Work item: Reproduce word for word the lines of the listing from the first one through the one with "ATOM 28 N N", omitting every picture.

Data in this exercise:

⟨

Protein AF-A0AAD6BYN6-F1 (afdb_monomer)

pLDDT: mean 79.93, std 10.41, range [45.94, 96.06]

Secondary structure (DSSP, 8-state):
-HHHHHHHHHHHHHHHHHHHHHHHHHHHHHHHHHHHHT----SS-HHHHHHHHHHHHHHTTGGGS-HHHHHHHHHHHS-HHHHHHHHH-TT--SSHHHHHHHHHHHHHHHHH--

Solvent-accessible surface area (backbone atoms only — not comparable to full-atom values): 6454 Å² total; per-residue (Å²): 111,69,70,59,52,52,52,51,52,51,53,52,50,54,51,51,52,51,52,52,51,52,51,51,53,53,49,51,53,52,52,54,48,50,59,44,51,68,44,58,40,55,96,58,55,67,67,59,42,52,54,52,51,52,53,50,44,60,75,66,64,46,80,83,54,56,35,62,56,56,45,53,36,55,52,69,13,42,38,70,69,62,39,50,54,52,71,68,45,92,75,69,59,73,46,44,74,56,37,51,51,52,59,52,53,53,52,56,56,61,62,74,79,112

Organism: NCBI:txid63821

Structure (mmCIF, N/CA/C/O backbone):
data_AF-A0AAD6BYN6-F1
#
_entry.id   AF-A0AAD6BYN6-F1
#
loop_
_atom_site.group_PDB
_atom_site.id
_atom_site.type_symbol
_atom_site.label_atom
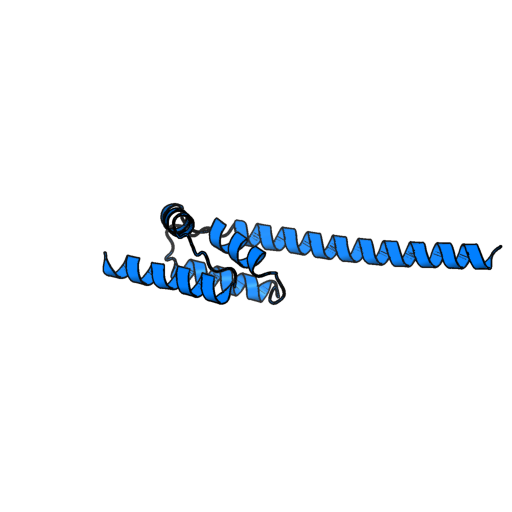_id
_atom_site.label_alt_id
_atom_site.label_comp_id
_atom_site.label_asym_id
_atom_site.label_entity_id
_atom_site.label_seq_id
_atom_site.pdbx_PDB_ins_code
_atom_site.Cartn_x
_atom_site.Cartn_y
_atom_site.Cartn_z
_atom_site.occupancy
_atom_site.B_iso_or_equiv
_atom_site.auth_seq_id
_atom_site.auth_comp_id
_atom_site.auth_asym_id
_atom_site.auth_atom_id
_atom_site.pdbx_PDB_model_num
ATOM 1 N N . MET A 1 1 ? 34.301 -5.093 -37.964 1.00 67.56 1 MET A N 1
ATOM 2 C CA . MET A 1 1 ? 34.491 -4.909 -36.508 1.00 67.56 1 MET A CA 1
ATOM 3 C C . MET A 1 1 ? 33.733 -3.696 -35.981 1.00 67.56 1 MET A C 1
ATOM 5 O O . MET A 1 1 ? 32.982 -3.878 -35.038 1.00 67.56 1 MET A O 1
ATOM 9 N N . GLU A 1 2 ? 33.822 -2.515 -36.602 1.00 83.56 2 GLU A N 1
ATOM 10 C CA . GLU A 1 2 ? 33.130 -1.297 -36.116 1.00 83.56 2 GLU A CA 1
ATOM 11 C C . GLU A 1 2 ? 31.607 -1.430 -35.951 1.00 83.56 2 GLU A C 1
ATOM 13 O O . GLU A 1 2 ? 31.054 -0.967 -34.958 1.00 83.56 2 GLU A O 1
ATOM 18 N N . HIS A 1 3 ? 30.919 -2.117 -36.869 1.00 83.00 3 HIS A N 1
ATOM 19 C CA . HIS A 1 3 ? 29.464 -2.282 -36.777 1.00 83.00 3 HIS A CA 1
ATOM 20 C C . HIS A 1 3 ? 29.022 -3.071 -35.526 1.00 83.00 3 HIS A C 1
ATOM 22 O O . HIS A 1 3 ? 27.992 -2.755 -34.925 1.00 83.00 3 HIS A O 1
ATOM 28 N N . LEU A 1 4 ? 29.808 -4.070 -35.109 1.00 90.88 4 LEU A N 1
ATOM 29 C CA . LEU A 1 4 ? 29.524 -4.868 -33.913 1.00 90.88 4 LEU A CA 1
ATOM 30 C C . LEU A 1 4 ? 29.771 -4.068 -32.629 1.00 90.88 4 LEU A C 1
ATOM 32 O O . LEU A 1 4 ? 29.008 -4.207 -31.677 1.00 90.88 4 LEU A O 1
ATOM 36 N N . GLU A 1 5 ? 30.780 -3.194 -32.618 1.00 93.50 5 GLU A N 1
ATOM 37 C CA . GLU A 1 5 ? 31.024 -2.289 -31.489 1.00 93.50 5 GLU A CA 1
ATOM 38 C C . GLU A 1 5 ? 29.917 -1.237 -31.361 1.00 93.50 5 GLU A C 1
ATOM 40 O O . GLU A 1 5 ? 29.421 -1.014 -30.261 1.00 93.50 5 GLU A O 1
ATOM 45 N N . TRP A 1 6 ? 29.430 -0.671 -32.472 1.00 92.12 6 TRP A N 1
ATOM 46 C CA . TRP A 1 6 ? 28.286 0.247 -32.433 1.00 92.12 6 TRP A CA 1
ATOM 47 C C . TRP A 1 6 ? 27.024 -0.422 -31.867 1.00 92.12 6 TRP A C 1
ATOM 49 O O . TRP A 1 6 ? 26.374 0.138 -30.983 1.00 92.12 6 TRP A O 1
ATOM 59 N N . LEU A 1 7 ? 26.710 -1.646 -32.314 1.00 92.81 7 LEU A N 1
ATOM 60 C CA . LEU A 1 7 ? 25.584 -2.428 -31.786 1.00 92.81 7 LEU A CA 1
ATOM 61 C C . LEU A 1 7 ? 25.743 -2.705 -30.288 1.00 92.81 7 LEU A C 1
ATOM 63 O O . LEU A 1 7 ? 24.800 -2.524 -29.520 1.00 92.81 7 LEU A O 1
ATOM 67 N N . ARG A 1 8 ? 26.943 -3.105 -29.858 1.00 94.19 8 ARG A N 1
ATOM 68 C CA . ARG A 1 8 ? 27.254 -3.342 -28.446 1.00 94.19 8 ARG A CA 1
ATOM 69 C C . ARG A 1 8 ? 27.044 -2.081 -27.609 1.00 94.19 8 ARG A C 1
ATOM 71 O O . ARG A 1 8 ? 26.406 -2.151 -26.560 1.00 94.1
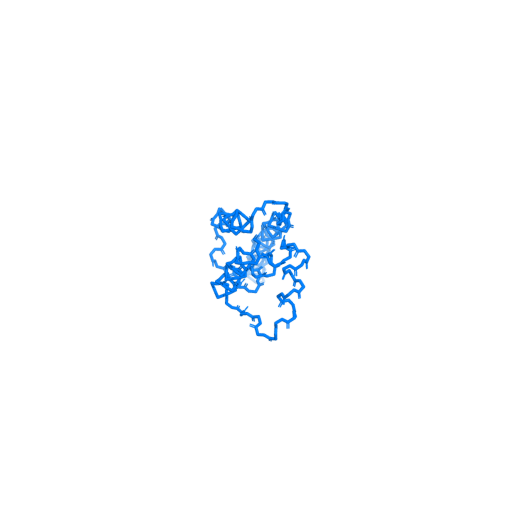9 8 ARG A O 1
ATOM 78 N N . THR A 1 9 ? 27.546 -0.936 -28.067 1.00 95.12 9 THR A N 1
ATOM 79 C CA . THR A 1 9 ? 27.382 0.346 -27.374 1.00 95.12 9 THR A CA 1
ATOM 80 C C . THR A 1 9 ? 25.915 0.761 -27.297 1.00 95.12 9 THR A C 1
ATOM 82 O O . THR A 1 9 ? 25.463 1.134 -26.216 1.00 95.12 9 THR A O 1
ATOM 85 N N . ALA A 1 10 ? 25.160 0.647 -28.393 1.00 93.44 10 ALA A N 1
ATOM 86 C CA . ALA A 1 10 ? 23.735 0.972 -28.422 1.00 93.44 10 ALA A CA 1
ATOM 87 C C . ALA A 1 10 ? 22.936 0.117 -27.423 1.00 93.44 10 ALA A C 1
ATOM 89 O O . ALA A 1 10 ? 22.228 0.660 -26.578 1.00 93.44 10 ALA A O 1
ATOM 90 N N . ILE A 1 11 ? 23.148 -1.205 -27.426 1.00 94.62 11 ILE A N 1
ATOM 91 C CA . ILE A 1 11 ? 22.489 -2.128 -26.488 1.00 94.62 11 ILE A CA 1
ATOM 92 C C . ILE A 1 11 ? 22.842 -1.783 -25.036 1.00 94.62 11 ILE A C 1
ATOM 94 O O . ILE A 1 11 ? 21.968 -1.767 -24.169 1.00 94.62 11 ILE A O 1
ATOM 98 N N . SER A 1 12 ? 24.113 -1.484 -24.749 1.00 95.81 12 SER A N 1
ATOM 99 C CA . SER A 1 12 ? 24.533 -1.078 -23.405 1.00 95.81 12 SER A CA 1
ATOM 100 C C . SER A 1 12 ? 23.880 0.231 -22.953 1.00 95.81 12 SER A C 1
ATOM 102 O O . SER A 1 12 ? 23.503 0.344 -21.787 1.00 95.81 12 SER A O 1
ATOM 104 N N . ILE A 1 13 ? 23.732 1.214 -23.843 1.00 95.69 13 ILE A N 1
ATOM 105 C CA . ILE A 1 13 ? 23.063 2.484 -23.531 1.00 95.69 13 ILE A CA 1
ATOM 106 C C . ILE A 1 13 ? 21.584 2.243 -23.224 1.00 95.69 13 ILE A C 1
ATOM 108 O O . ILE A 1 13 ? 21.108 2.676 -22.173 1.00 95.69 13 ILE A O 1
ATOM 112 N N . ASP A 1 14 ? 2
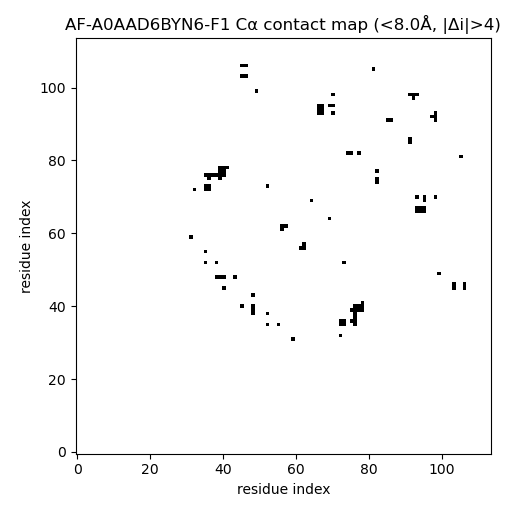0.881 1.506 -24.082 1.00 96.06 14 ASP A N 1
ATOM 113 C CA . ASP A 1 14 ? 19.453 1.233 -23.910 1.00 96.06 14 ASP A CA 1
ATOM 114 C C . ASP A 1 14 ? 19.179 0.457 -22.623 1.00 96.06 14 ASP A C 1
ATOM 116 O O . ASP A 1 14 ? 18.314 0.837 -21.831 1.00 96.06 14 ASP A O 1
ATOM 120 N N . PHE A 1 
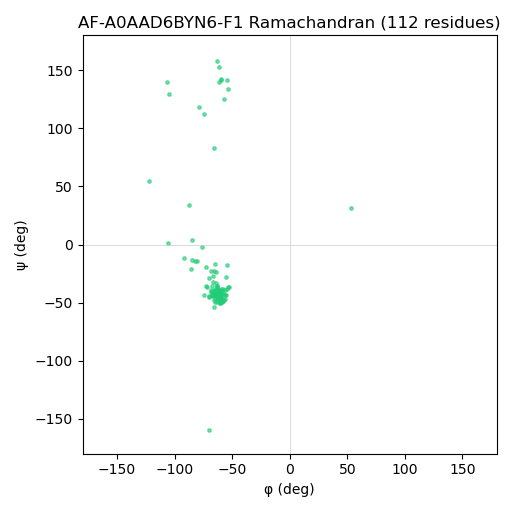15 ? 19.981 -0.572 -22.345 1.00 94.88 15 PHE A N 1
ATOM 121 C CA . PHE A 1 15 ? 19.882 -1.336 -21.108 1.00 94.88 15 PHE A CA 1
ATOM 122 C C . PHE A 1 15 ? 20.085 -0.451 -19.872 1.00 94.88 15 PHE A C 1
ATOM 124 O O . PHE A 1 15 ? 19.291 -0.500 -18.930 1.00 94.88 15 PHE A O 1
ATOM 131 N N . ASN A 1 16 ? 21.109 0.407 -19.876 1.00 95.88 16 ASN A N 1
ATOM 132 C CA . ASN A 1 16 ? 21.374 1.319 -18.763 1.00 95.88 16 ASN A CA 1
ATOM 133 C C . ASN A 1 16 ? 20.245 2.337 -18.565 1.00 95.88 16 ASN A C 1
ATOM 135 O O . ASN A 1 16 ? 19.884 2.638 -17.425 1.00 95.88 16 ASN A O 1
ATOM 139 N N . ASN A 1 17 ? 19.662 2.841 -19.652 1.00 94.25 17 ASN A N 1
ATOM 140 C CA . ASN A 1 17 ? 18.529 3.759 -19.595 1.00 94.25 17 ASN A CA 1
ATOM 141 C C . ASN A 1 17 ? 17.294 3.083 -18.985 1.00 94.25 17 ASN A C 1
ATOM 143 O O . ASN A 1 17 ? 16.674 3.654 -18.084 1.00 94.25 17 ASN A O 1
ATOM 147 N N . ILE A 1 18 ? 16.992 1.846 -19.395 1.00 93.25 18 ILE A N 1
ATOM 148 C CA . ILE A 1 18 ? 15.906 1.040 -18.818 1.00 93.25 18 ILE A CA 1
ATOM 149 C C . ILE A 1 18 ? 16.148 0.818 -17.321 1.00 93.25 18 ILE A C 1
ATOM 151 O O . ILE A 1 18 ? 15.273 1.101 -16.504 1.00 93.25 18 ILE A O 1
ATOM 155 N N . PHE A 1 19 ? 17.350 0.384 -16.931 1.00 92.75 19 PHE A N 1
ATOM 156 C CA . PHE A 1 19 ? 17.688 0.153 -15.523 1.00 92.75 19 PHE A CA 1
ATOM 157 C C . PHE A 1 19 ? 17.602 1.419 -14.673 1.00 92.75 19 PHE A C 1
ATOM 159 O O . PHE A 1 19 ? 17.123 1.374 -13.537 1.00 92.75 19 PHE A O 1
ATOM 166 N N . LYS A 1 20 ? 18.041 2.559 -15.212 1.00 90.38 20 LYS A N 1
ATOM 167 C CA . LYS A 1 20 ? 17.924 3.857 -14.545 1.00 90.38 20 LYS A CA 1
ATOM 168 C C . LYS A 1 20 ? 16.457 4.246 -14.353 1.00 90.38 20 LYS A C 1
ATOM 170 O O . LYS A 1 20 ? 16.098 4.676 -13.257 1.00 90.38 20 LYS A O 1
ATOM 175 N N . GLY A 1 21 ? 15.618 4.049 -15.372 1.00 88.38 21 GLY A N 1
ATOM 176 C CA . GLY A 1 21 ? 14.173 4.278 -15.296 1.00 88.38 21 GLY A CA 1
ATOM 177 C C . GLY A 1 21 ? 13.502 3.406 -14.234 1.00 88.38 21 GLY A C 1
ATOM 178 O O . GLY A 1 21 ? 12.831 3.928 -13.344 1.00 88.38 21 GLY A O 1
ATOM 179 N N . LEU A 1 22 ? 13.768 2.097 -14.256 1.00 87.56 22 LEU A N 1
ATOM 180 C CA . LEU A 1 22 ? 13.243 1.146 -13.271 1.00 87.56 22 LEU A CA 1
ATOM 181 C C . LEU A 1 22 ? 13.684 1.494 -11.847 1.00 87.56 22 LEU A C 1
ATOM 183 O O . LEU A 1 22 ? 12.868 1.501 -10.930 1.00 87.56 22 LEU A O 1
ATOM 187 N N . ARG A 1 23 ? 14.960 1.845 -11.643 1.00 83.50 23 ARG A N 1
ATOM 188 C CA . ARG A 1 23 ? 15.457 2.266 -10.326 1.00 83.50 23 ARG A CA 1
ATOM 189 C C . ARG A 1 23 ? 14.749 3.529 -9.827 1.00 83.50 23 ARG A C 1
ATOM 191 O O . ARG A 1 23 ? 14.450 3.616 -8.639 1.00 83.50 23 ARG A O 1
ATOM 198 N N . GLY A 1 24 ? 14.470 4.481 -10.718 1.00 83.00 24 GLY A N 1
ATOM 199 C CA . GLY A 1 24 ? 13.695 5.681 -10.399 1.00 83.00 24 GLY A CA 1
ATOM 200 C C . GLY A 1 24 ? 12.279 5.343 -9.931 1.00 83.00 24 GLY A C 1
ATOM 201 O O . GLY A 1 24 ? 11.874 5.786 -8.859 1.00 83.00 24 GLY A O 1
ATOM 202 N N . GLN A 1 25 ? 11.573 4.494 -10.680 1.00 79.44 25 GLN A N 1
ATOM 203 C CA . GLN A 1 25 ? 10.227 4.032 -10.325 1.00 79.44 25 GLN A CA 1
ATOM 204 C C . GLN A 1 25 ? 10.214 3.288 -8.985 1.00 79.44 25 GLN A C 1
ATOM 206 O O . GLN A 1 25 ? 9.415 3.612 -8.114 1.00 79.44 25 GLN A O 1
ATOM 211 N N . ILE A 1 26 ? 11.149 2.357 -8.768 1.00 79.00 26 ILE A N 1
ATOM 212 C CA . ILE A 1 26 ? 11.280 1.631 -7.495 1.00 79.00 26 ILE A CA 1
ATOM 213 C C . ILE A 1 26 ? 11.485 2.604 -6.328 1.00 79.00 26 ILE A C 1
ATOM 215 O O . ILE A 1 26 ? 10.870 2.442 -5.276 1.00 79.00 26 ILE A O 1
ATOM 219 N N . ASN A 1 27 ? 12.322 3.629 -6.498 1.00 77.69 27 ASN A N 1
ATOM 220 C CA . ASN A 1 27 ? 12.559 4.607 -5.441 1.00 77.69 27 ASN A CA 1
ATOM 221 C C . ASN A 1 27 ? 11.299 5.428 -5.115 1.00 77.69 27 ASN A C 1
ATOM 223 O O . ASN A 1 27 ? 11.014 5.644 -3.942 1.00 77.69 27 ASN A O 1
ATOM 227 N N . ILE A 1 28 ? 10.523 5.834 -6.127 1.00 79.81 28 ILE A N 1
ATOM 228 C CA . ILE A 1 28 ? 9.233 6.521 -5.935 1.00 79.81 28 ILE A CA 1
ATOM 229 C C . ILE A 1 28 ? 8.277 5.632 -5.130 1.00 79.81 28 ILE A C 1
ATOM 231 O O . ILE A 1 28 ? 7.780 6.060 -4.089 1.00 79.81 28 ILE A O 1
ATOM 235 N N . LEU A 1 29 ? 8.131 4.362 -5.527 1.00 73.44 29 LEU A N 1
ATOM 236 C CA . LEU A 1 29 ? 7.308 3.380 -4.812 1.00 73.44 29 LEU A CA 1
ATOM 237 C C . LEU A 1 29 ? 7.716 3.243 -3.340 1.00 73.44 29 LEU A C 1
ATOM 239 O O . LEU A 1 29 ? 6.859 3.212 -2.455 1.00 73.44 29 LEU A O 1
ATOM 243 N N . TYR A 1 30 ? 9.021 3.183 -3.054 1.00 73.94 30 TYR A N 1
ATOM 244 C CA . TYR A 1 30 ? 9.525 3.126 -1.680 1.00 73.94 30 TYR A CA 1
ATOM 245 C C . TYR A 1 30 ? 9.169 4.378 -0.873 1.00 73.94 30 TYR A C 1
ATOM 247 O O . TYR A 1 30 ? 8.742 4.246 0.275 1.00 73.94 30 TYR A O 1
ATOM 255 N N . GLN A 1 31 ? 9.325 5.574 -1.446 1.00 77.44 31 GLN A N 1
ATOM 256 C CA . GLN A 1 31 ? 9.018 6.836 -0.762 1.00 77.44 31 GLN A CA 1
ATOM 257 C C . GLN A 1 31 ? 7.521 6.981 -0.477 1.00 77.44 31 GLN A C 1
ATOM 259 O O . GLN A 1 31 ? 7.128 7.330 0.637 1.00 77.44 31 GLN A O 1
ATOM 264 N N . GLU A 1 32 ? 6.673 6.646 -1.446 1.00 73.38 32 GLU A N 1
ATOM 265 C CA . GLU A 1 32 ? 5.219 6.673 -1.280 1.00 73.38 32 GLU A CA 1
ATOM 266 C C . GLU A 1 32 ? 4.760 5.640 -0.251 1.00 73.38 32 GLU A C 1
ATOM 268 O O . GLU A 1 32 ? 3.989 5.962 0.656 1.00 73.38 32 GLU A O 1
ATOM 273 N N . THR A 1 33 ? 5.316 4.425 -0.304 1.00 69.12 33 THR A N 1
ATOM 274 C CA . THR A 1 33 ? 5.039 3.386 0.697 1.00 69.12 33 THR A CA 1
ATOM 275 C C . THR A 1 33 ? 5.464 3.856 2.087 1.00 69.12 33 THR A C 1
ATOM 277 O O . THR A 1 33 ? 4.714 3.693 3.046 1.00 69.12 33 THR A O 1
ATOM 280 N N . ALA A 1 34 ? 6.633 4.485 2.226 1.00 70.56 34 ALA A N 1
ATOM 281 C CA . ALA A 1 34 ? 7.091 5.034 3.499 1.00 70.56 34 ALA A CA 1
ATOM 282 C C . ALA A 1 34 ? 6.167 6.154 4.021 1.00 70.56 34 ALA A C 1
ATOM 284 O O . ALA A 1 34 ? 5.821 6.151 5.203 1.00 70.56 34 ALA A O 1
ATOM 285 N N . SER A 1 35 ? 5.702 7.060 3.153 1.00 73.12 35 SER A N 1
ATOM 286 C CA . SER A 1 35 ? 4.734 8.120 3.494 1.00 73.12 35 SER A CA 1
ATOM 287 C C . SER A 1 35 ? 3.377 7.564 3.945 1.00 73.12 35 SER A C 1
ATOM 289 O O . SER A 1 35 ? 2.733 8.123 4.843 1.00 73.12 35 SER A O 1
ATOM 291 N N . LEU A 1 36 ? 2.937 6.451 3.352 1.00 70.56 36 LEU A N 1
ATOM 292 C CA . LEU A 1 36 ? 1.737 5.727 3.775 1.00 70.56 36 LEU A CA 1
ATOM 293 C C . LEU A 1 36 ? 1.947 5.041 5.128 1.00 70.56 36 LEU A C 1
ATOM 295 O O . LEU A 1 36 ? 1.105 5.171 6.008 1.00 70.56 36 LEU A O 1
ATOM 299 N N . LEU A 1 37 ? 3.092 4.387 5.346 1.00 68.12 37 LEU A N 1
ATOM 300 C CA . LEU A 1 37 ? 3.415 3.717 6.614 1.00 68.12 37 LEU A CA 1
ATOM 301 C C . LEU A 1 37 ? 3.576 4.681 7.798 1.00 68.12 37 LEU A C 1
ATOM 303 O O . LEU A 1 37 ? 3.424 4.276 8.951 1.00 68.12 37 LEU A O 1
ATOM 307 N N . GLN A 1 38 ? 3.882 5.950 7.532 1.00 73.12 38 GLN A N 1
ATOM 308 C CA . GLN A 1 38 ? 3.875 6.999 8.552 1.00 73.12 38 GLN A CA 1
ATOM 309 C C . GLN A 1 38 ? 2.457 7.391 8.989 1.00 73.12 38 GLN A C 1
ATOM 311 O O . GLN A 1 38 ? 2.297 7.956 10.069 1.00 73.12 38 GLN A O 1
ATOM 316 N N . GLN A 1 39 ? 1.423 7.094 8.194 1.00 74.06 39 GLN A N 1
ATOM 317 C CA . GLN A 1 39 ? 0.042 7.286 8.624 1.00 74.06 39 GLN A CA 1
ATOM 318 C C . GLN A 1 39 ? -0.324 6.200 9.626 1.00 74.06 39 GLN A C 1
ATOM 320 O O . GLN A 1 39 ? -0.449 5.024 9.285 1.00 74.06 39 GLN A O 1
ATOM 325 N N . ARG A 1 40 ? -0.530 6.612 10.873 1.00 77.81 40 ARG A N 1
ATOM 326 C CA . ARG A 1 40 ? -1.076 5.747 11.909 1.00 77.81 40 ARG A CA 1
ATOM 327 C C . ARG A 1 40 ? -2.513 6.141 12.193 1.00 77.81 40 ARG A C 1
ATOM 329 O O . ARG A 1 40 ? -2.845 7.324 12.239 1.00 77.81 40 ARG A O 1
ATOM 336 N N . GLN A 1 41 ? -3.347 5.134 12.396 1.00 72.00 41 GLN A N 1
ATOM 337 C CA . GLN A 1 41 ? -4.627 5.254 13.061 1.00 72.00 41 GLN A CA 1
ATOM 338 C C . GLN A 1 41 ? -4.326 5.621 14.521 1.00 72.00 41 GLN A C 1
ATOM 340 O O . GLN A 1 41 ? -4.169 4.756 15.381 1.00 72.00 41 GLN A O 1
ATOM 345 N N . ASP A 1 42 ? -4.111 6.913 14.750 1.00 70.31 42 ASP A N 1
ATOM 346 C CA . ASP A 1 42 ? -3.975 7.520 16.073 1.00 70.31 42 ASP A CA 1
ATOM 347 C C . ASP A 1 42 ? -5.344 7.513 16.799 1.00 70.31 42 ASP A C 1
ATOM 349 O O . ASP A 1 42 ? -6.249 6.773 16.413 1.00 70.31 42 ASP A O 1
ATOM 353 N N . ILE A 1 43 ? -5.550 8.365 17.809 1.00 58.62 43 ILE A N 1
ATOM 354 C CA . ILE A 1 43 ? -6.844 8.581 18.502 1.00 58.62 43 ILE A CA 1
ATOM 355 C C . ILE A 1 43 ? -7.990 8.943 17.525 1.00 58.62 43 ILE A C 1
ATOM 357 O O . ILE A 1 43 ? -9.173 8.824 17.847 1.00 58.62 43 ILE A O 1
ATOM 361 N N . ASN A 1 44 ? -7.656 9.371 16.307 1.00 59.69 44 ASN A N 1
ATOM 362 C CA . ASN A 1 44 ? -8.620 9.677 15.258 1.00 59.69 44 ASN A C
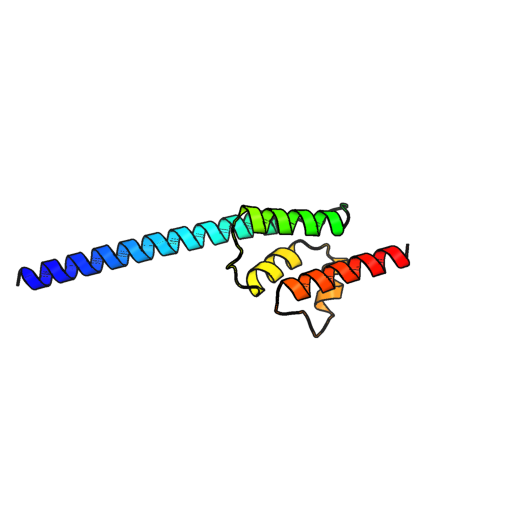A 1
ATOM 363 C C . ASN A 1 44 ? -9.485 8.464 14.889 1.00 59.69 44 ASN A C 1
ATOM 365 O O . ASN A 1 44 ? -9.014 7.330 14.791 1.00 59.69 44 ASN A O 1
ATOM 369 N N . SER A 1 45 ? -10.766 8.727 14.614 1.00 76.56 45 SER A N 1
ATOM 370 C CA . SER A 1 45 ? -11.700 7.678 14.204 1.00 76.56 45 SER A CA 1
ATOM 371 C C . SER A 1 45 ? -11.175 6.910 12.985 1.00 76.56 45 SER A C 1
ATOM 373 O O . SER A 1 45 ? -10.611 7.492 12.055 1.00 76.56 45 SER A O 1
ATOM 375 N N . LEU A 1 46 ? -11.400 5.597 12.964 1.00 80.50 46 LEU A N 1
ATOM 376 C CA . LEU A 1 46 ? -10.995 4.721 11.861 1.00 80.50 46 LEU A CA 1
ATOM 377 C C . LEU A 1 46 ? -11.550 5.199 10.499 1.00 80.50 46 LEU A C 1
ATOM 379 O O . LEU A 1 46 ? -10.880 5.047 9.484 1.00 80.50 46 LEU A O 1
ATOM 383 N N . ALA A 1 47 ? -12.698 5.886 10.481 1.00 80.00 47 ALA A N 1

⟩

Problem solution:
Protein AF-A0AAD6BYN6-F1 (afdb_monomer)

pLDDT: mean 79.93, std 10.41, range [45.94, 96.06]

Secondary structure (DSSP, 8-state):
-HHHHHHHHHHHHHHHHHHHHHHHHHHHHHHHHHHHHT----SS-HHHHHHHHHHHHHHTTGGGS-HHHHHHHHHHHS-HHHHHHHHH-TT--SSHHHHHHHHHHHHHHHHH--

Solvent-accessible surface area (backbone atoms only — not comparable to full-atom values): 6454 Å² total; per-residue (Å²): 111,69,70,59,52,52,52,51,52,51,53,52,50,54,51,51,52,51,52,52,51,52,51,51,53,53,49,51,53,52,52,54,48,50,59,44,51,68,44,58,40,55,96,58,55,67,67,59,42,52,54,52,51,52,53,50,44,60,75,66,64,46,80,83,54,56,35,62,56,56,45,53,36,55,52,69,13,42,38,70,69,62,39,50,54,52,71,68,45,92,75,69,59,73,46,44,74,56,37,51,51,52,59,52,53,53,52,56,56,61,62,74,79,112

Organism: NCBI:txid63821

Structure (mmCIF, N/CA/C/O backbone):
data_AF-A0AAD6BYN6-F1
#
_entry.id   AF-A0AAD6BYN6-F1
#
loop_
_atom_site.group_PDB
_atom_site.id
_atom_site.type_symbol
_atom_site.label_atom
_id
_atom_site.label_alt_id
_atom_site.label_comp_id
_atom_site.label_asym_id
_atom_site.label_entity_id
_atom_site.label_seq_id
_atom_site.pdbx_PDB_ins_code
_atom_site.Cartn_x
_atom_site.Cartn_y
_atom_site.Cartn_z
_atom_site.occupancy
_atom_site.B_iso_or_equiv
_atom_site.auth_seq_id
_atom_site.auth_comp_id
_atom_site.auth_asym_id
_atom_site.auth_atom_id
_atom_site.pdbx_PDB_model_num
ATOM 1 N N . MET A 1 1 ? 34.301 -5.093 -37.964 1.00 67.56 1 MET A N 1
ATOM 2 C CA . MET A 1 1 ? 34.491 -4.909 -36.508 1.00 67.56 1 MET A CA 1
ATOM 3 C C . MET A 1 1 ? 33.733 -3.696 -35.981 1.00 67.56 1 MET A C 1
ATOM 5 O O . MET A 1 1 ? 32.982 -3.878 -35.038 1.00 67.56 1 MET A O 1
ATOM 9 N N . GLU A 1 2 ? 33.822 -2.515 -36.602 1.00 83.56 2 GLU A N 1
ATOM 10 C CA . GLU A 1 2 ? 33.130 -1.297 -36.116 1.00 83.56 2 GLU A CA 1
ATOM 11 C C . GLU A 1 2 ? 31.607 -1.430 -35.951 1.00 83.56 2 GLU A C 1
ATOM 13 O O . GLU A 1 2 ? 31.054 -0.967 -34.958 1.00 83.56 2 GLU A O 1
ATOM 18 N N . HIS A 1 3 ? 30.919 -2.117 -36.869 1.00 83.00 3 HIS A N 1
ATOM 19 C CA . HIS A 1 3 ? 29.464 -2.282 -36.777 1.00 83.00 3 HIS A CA 1
ATOM 20 C C . HIS A 1 3 ? 29.022 -3.071 -35.526 1.00 83.00 3 HIS A C 1
ATOM 22 O O . HIS A 1 3 ? 27.992 -2.755 -34.925 1.00 83.00 3 HIS A O 1
ATOM 28 N N . LEU A 1 4 ? 29.808 -4.070 -35.109 1.00 90.88 4 LEU A N 1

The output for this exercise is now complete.